*MATERIAL FOR THE TASK*.
- - -
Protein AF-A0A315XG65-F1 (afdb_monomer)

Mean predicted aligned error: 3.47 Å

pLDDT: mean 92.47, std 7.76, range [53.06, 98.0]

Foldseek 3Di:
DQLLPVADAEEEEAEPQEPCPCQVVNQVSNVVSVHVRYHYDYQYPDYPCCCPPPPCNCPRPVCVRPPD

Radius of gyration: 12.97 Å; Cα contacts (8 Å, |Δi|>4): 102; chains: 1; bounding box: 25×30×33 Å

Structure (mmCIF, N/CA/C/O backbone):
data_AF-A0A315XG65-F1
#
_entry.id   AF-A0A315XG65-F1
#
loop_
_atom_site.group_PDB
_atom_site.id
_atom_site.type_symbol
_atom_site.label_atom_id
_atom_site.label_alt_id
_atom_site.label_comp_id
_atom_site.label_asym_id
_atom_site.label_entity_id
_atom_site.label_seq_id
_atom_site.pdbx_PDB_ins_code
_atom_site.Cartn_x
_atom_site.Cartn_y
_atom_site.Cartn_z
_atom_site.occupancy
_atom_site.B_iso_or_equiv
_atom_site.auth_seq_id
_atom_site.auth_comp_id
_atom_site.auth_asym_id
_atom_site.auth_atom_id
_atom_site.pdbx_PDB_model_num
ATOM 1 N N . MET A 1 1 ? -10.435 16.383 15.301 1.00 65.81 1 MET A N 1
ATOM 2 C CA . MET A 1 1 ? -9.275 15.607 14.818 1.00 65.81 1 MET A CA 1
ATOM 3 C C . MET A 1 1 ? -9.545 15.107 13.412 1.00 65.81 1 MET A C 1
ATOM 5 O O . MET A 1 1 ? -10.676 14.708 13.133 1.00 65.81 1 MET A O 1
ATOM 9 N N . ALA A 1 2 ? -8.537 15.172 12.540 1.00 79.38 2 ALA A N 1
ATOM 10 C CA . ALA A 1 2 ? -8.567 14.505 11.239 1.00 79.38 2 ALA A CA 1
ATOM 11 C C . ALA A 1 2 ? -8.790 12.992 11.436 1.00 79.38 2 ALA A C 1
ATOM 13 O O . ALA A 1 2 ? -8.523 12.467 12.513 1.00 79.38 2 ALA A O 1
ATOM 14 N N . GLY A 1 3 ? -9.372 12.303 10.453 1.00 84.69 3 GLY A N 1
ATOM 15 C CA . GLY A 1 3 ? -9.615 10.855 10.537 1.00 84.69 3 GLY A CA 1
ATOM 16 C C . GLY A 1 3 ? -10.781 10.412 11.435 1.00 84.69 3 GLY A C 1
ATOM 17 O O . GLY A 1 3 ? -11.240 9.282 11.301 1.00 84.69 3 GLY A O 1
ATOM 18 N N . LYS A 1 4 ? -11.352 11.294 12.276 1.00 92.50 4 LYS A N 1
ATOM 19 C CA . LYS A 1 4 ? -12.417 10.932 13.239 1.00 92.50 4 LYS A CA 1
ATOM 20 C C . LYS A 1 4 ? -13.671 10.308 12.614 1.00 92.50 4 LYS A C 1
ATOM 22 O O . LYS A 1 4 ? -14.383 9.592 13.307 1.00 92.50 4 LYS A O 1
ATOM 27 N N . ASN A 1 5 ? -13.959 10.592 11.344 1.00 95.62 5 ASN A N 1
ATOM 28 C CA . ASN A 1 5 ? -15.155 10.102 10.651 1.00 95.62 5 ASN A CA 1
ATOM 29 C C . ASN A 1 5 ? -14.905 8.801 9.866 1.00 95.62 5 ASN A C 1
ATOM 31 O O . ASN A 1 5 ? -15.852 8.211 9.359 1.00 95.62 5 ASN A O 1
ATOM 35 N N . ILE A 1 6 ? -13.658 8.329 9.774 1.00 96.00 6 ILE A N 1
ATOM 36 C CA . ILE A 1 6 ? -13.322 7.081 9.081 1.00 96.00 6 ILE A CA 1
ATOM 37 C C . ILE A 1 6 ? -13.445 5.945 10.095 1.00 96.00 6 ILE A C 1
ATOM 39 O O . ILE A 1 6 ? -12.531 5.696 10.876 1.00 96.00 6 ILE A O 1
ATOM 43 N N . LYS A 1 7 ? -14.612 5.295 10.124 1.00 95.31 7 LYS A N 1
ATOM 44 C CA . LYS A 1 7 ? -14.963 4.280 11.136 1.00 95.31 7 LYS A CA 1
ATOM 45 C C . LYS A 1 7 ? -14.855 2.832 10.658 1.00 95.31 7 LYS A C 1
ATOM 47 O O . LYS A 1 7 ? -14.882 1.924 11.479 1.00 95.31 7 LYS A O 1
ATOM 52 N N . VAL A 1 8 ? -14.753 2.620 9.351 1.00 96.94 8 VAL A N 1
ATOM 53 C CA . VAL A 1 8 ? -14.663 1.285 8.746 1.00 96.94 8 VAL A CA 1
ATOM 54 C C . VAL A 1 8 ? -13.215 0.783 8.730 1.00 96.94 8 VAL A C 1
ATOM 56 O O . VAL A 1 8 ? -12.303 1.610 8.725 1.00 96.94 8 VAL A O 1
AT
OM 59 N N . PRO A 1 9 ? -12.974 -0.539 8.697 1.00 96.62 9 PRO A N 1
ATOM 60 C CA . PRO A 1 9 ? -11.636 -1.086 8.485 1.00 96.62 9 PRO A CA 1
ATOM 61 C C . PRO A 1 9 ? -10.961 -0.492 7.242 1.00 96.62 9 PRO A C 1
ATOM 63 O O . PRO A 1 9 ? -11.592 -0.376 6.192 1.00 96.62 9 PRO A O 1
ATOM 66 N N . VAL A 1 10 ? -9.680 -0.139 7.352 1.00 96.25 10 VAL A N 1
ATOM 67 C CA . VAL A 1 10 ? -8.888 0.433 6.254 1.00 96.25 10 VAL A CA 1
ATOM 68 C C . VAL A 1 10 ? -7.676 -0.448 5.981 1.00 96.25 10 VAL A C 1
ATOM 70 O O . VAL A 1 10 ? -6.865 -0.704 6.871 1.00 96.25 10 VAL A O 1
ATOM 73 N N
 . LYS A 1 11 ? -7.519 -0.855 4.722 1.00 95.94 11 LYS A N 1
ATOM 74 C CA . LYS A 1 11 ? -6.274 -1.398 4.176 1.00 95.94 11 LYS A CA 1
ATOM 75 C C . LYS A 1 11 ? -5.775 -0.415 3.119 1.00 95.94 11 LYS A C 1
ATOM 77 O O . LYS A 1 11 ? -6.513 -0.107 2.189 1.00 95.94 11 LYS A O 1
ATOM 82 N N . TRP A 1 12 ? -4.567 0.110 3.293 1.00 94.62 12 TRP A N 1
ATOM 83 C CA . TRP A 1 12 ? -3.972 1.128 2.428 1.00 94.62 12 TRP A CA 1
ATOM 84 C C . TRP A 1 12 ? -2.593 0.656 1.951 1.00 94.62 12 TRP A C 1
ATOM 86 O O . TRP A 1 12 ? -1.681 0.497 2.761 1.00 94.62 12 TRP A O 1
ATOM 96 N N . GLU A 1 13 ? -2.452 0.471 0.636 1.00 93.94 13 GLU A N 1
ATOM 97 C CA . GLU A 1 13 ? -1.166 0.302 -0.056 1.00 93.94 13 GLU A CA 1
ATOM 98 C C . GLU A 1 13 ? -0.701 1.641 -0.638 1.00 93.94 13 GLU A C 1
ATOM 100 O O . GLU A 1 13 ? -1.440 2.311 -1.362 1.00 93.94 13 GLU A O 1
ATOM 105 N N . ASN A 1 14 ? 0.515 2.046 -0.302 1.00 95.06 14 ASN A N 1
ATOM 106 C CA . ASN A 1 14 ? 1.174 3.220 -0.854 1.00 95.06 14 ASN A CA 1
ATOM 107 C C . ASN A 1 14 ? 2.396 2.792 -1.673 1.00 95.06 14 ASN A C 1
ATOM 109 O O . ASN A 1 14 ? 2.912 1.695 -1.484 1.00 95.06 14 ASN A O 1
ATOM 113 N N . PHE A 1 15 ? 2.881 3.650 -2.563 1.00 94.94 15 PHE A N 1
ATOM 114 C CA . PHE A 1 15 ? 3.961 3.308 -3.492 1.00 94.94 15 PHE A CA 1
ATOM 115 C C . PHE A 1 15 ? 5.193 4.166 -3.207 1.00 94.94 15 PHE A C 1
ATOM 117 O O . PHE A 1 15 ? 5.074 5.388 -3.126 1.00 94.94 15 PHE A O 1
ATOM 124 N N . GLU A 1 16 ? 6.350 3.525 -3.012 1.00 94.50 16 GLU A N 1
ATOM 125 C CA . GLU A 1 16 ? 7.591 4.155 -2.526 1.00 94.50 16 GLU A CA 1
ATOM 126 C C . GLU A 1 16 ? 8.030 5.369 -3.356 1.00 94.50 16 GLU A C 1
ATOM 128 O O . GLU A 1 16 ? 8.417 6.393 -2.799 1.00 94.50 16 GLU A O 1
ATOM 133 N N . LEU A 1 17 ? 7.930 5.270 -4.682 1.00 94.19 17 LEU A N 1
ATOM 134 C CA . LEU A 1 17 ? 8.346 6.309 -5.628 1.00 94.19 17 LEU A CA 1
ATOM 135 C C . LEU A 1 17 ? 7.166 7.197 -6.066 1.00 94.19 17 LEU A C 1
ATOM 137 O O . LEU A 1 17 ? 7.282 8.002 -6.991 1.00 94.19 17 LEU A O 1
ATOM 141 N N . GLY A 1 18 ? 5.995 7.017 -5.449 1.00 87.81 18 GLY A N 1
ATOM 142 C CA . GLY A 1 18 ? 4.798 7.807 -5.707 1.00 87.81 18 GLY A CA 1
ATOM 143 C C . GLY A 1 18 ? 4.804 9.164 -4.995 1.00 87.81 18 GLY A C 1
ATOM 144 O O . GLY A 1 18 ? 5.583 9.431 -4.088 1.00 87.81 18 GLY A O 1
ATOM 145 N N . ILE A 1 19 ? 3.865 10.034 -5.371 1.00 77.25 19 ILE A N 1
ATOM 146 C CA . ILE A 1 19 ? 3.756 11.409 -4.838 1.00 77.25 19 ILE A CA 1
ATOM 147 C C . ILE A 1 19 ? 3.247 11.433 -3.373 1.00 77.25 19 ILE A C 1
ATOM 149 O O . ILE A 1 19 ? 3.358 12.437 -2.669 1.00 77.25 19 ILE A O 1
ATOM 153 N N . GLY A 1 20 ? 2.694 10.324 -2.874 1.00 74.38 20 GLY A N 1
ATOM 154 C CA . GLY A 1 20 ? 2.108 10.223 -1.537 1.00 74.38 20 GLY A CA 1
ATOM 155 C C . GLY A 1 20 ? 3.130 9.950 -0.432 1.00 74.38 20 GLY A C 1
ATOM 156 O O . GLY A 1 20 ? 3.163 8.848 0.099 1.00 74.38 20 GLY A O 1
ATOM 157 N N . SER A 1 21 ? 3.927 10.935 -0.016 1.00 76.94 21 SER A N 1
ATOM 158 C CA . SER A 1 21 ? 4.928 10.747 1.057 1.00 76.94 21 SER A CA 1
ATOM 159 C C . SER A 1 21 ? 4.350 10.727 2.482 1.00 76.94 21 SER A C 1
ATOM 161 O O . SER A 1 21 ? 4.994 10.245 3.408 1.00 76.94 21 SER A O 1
- - -
*WHAT YOU WILL DO*.
What are the lines, exactly as written above, from the line with "ATOM 39 O O" to the line with "ATOM 73 N N", both included? Output only those.

*YOUR RESPONSE*.
ATOM 39 O O . ILE A 1 6 ? -12.531 5.696 10.876 1.00 96.00 6 ILE A O 1
ATOM 43 N N . LYS A 1 7 ? -14.612 5.295 10.124 1.00 95.31 7 LYS A N 1
ATOM 44 C CA . LYS A 1 7 ? -14.963 4.280 11.136 1.00 95.31 7 LYS A CA 1
ATOM 45 C C . LYS A 1 7 ? -14.855 2.832 10.658 1.00 95.31 7 LYS A C 1
ATOM 47 O O . LYS A 1 7 ? -14.882 1.924 11.479 1.00 95.31 7 LYS A O 1
ATOM 52 N N . VAL A 1 8 ? -14.753 2.620 9.351 1.00 96.94 8 VAL A N 1
ATOM 53 C CA . VAL A 1 8 ? -14.663 1.285 8.746 1.00 96.94 8 VAL A CA 1
ATOM 54 C C . VAL A 1 8 ? -13.215 0.783 8.730 1.00 96.94 8 VAL A C 1
ATOM 56 O O . VAL A 1 8 ? -12.303 1.610 8.725 1.00 96.94 8 VAL A O 1
AT
OM 59 N N . PRO A 1 9 ? -12.974 -0.539 8.697 1.00 96.62 9 PRO A N 1
ATOM 60 C CA . PRO A 1 9 ? -11.636 -1.086 8.485 1.00 96.62 9 PRO A CA 1
ATOM 61 C C . PRO A 1 9 ? -10.961 -0.492 7.242 1.00 96.62 9 PRO A C 1
ATOM 63 O O . PRO A 1 9 ? -11.592 -0.376 6.192 1.00 96.62 9 PRO A O 1
ATOM 66 N N . VAL A 1 10 ? -9.680 -0.139 7.352 1.00 96.25 10 VAL A N 1
ATOM 67 C CA . VAL A 1 10 ? -8.888 0.433 6.254 1.00 96.25 10 VAL A CA 1
ATOM 68 C C . VAL A 1 10 ? -7.676 -0.448 5.981 1.00 96.25 10 VAL A C 1
ATOM 70 O O . VAL A 1 10 ? -6.865 -0.704 6.871 1.00 96.25 10 VAL A O 1
ATOM 73 N N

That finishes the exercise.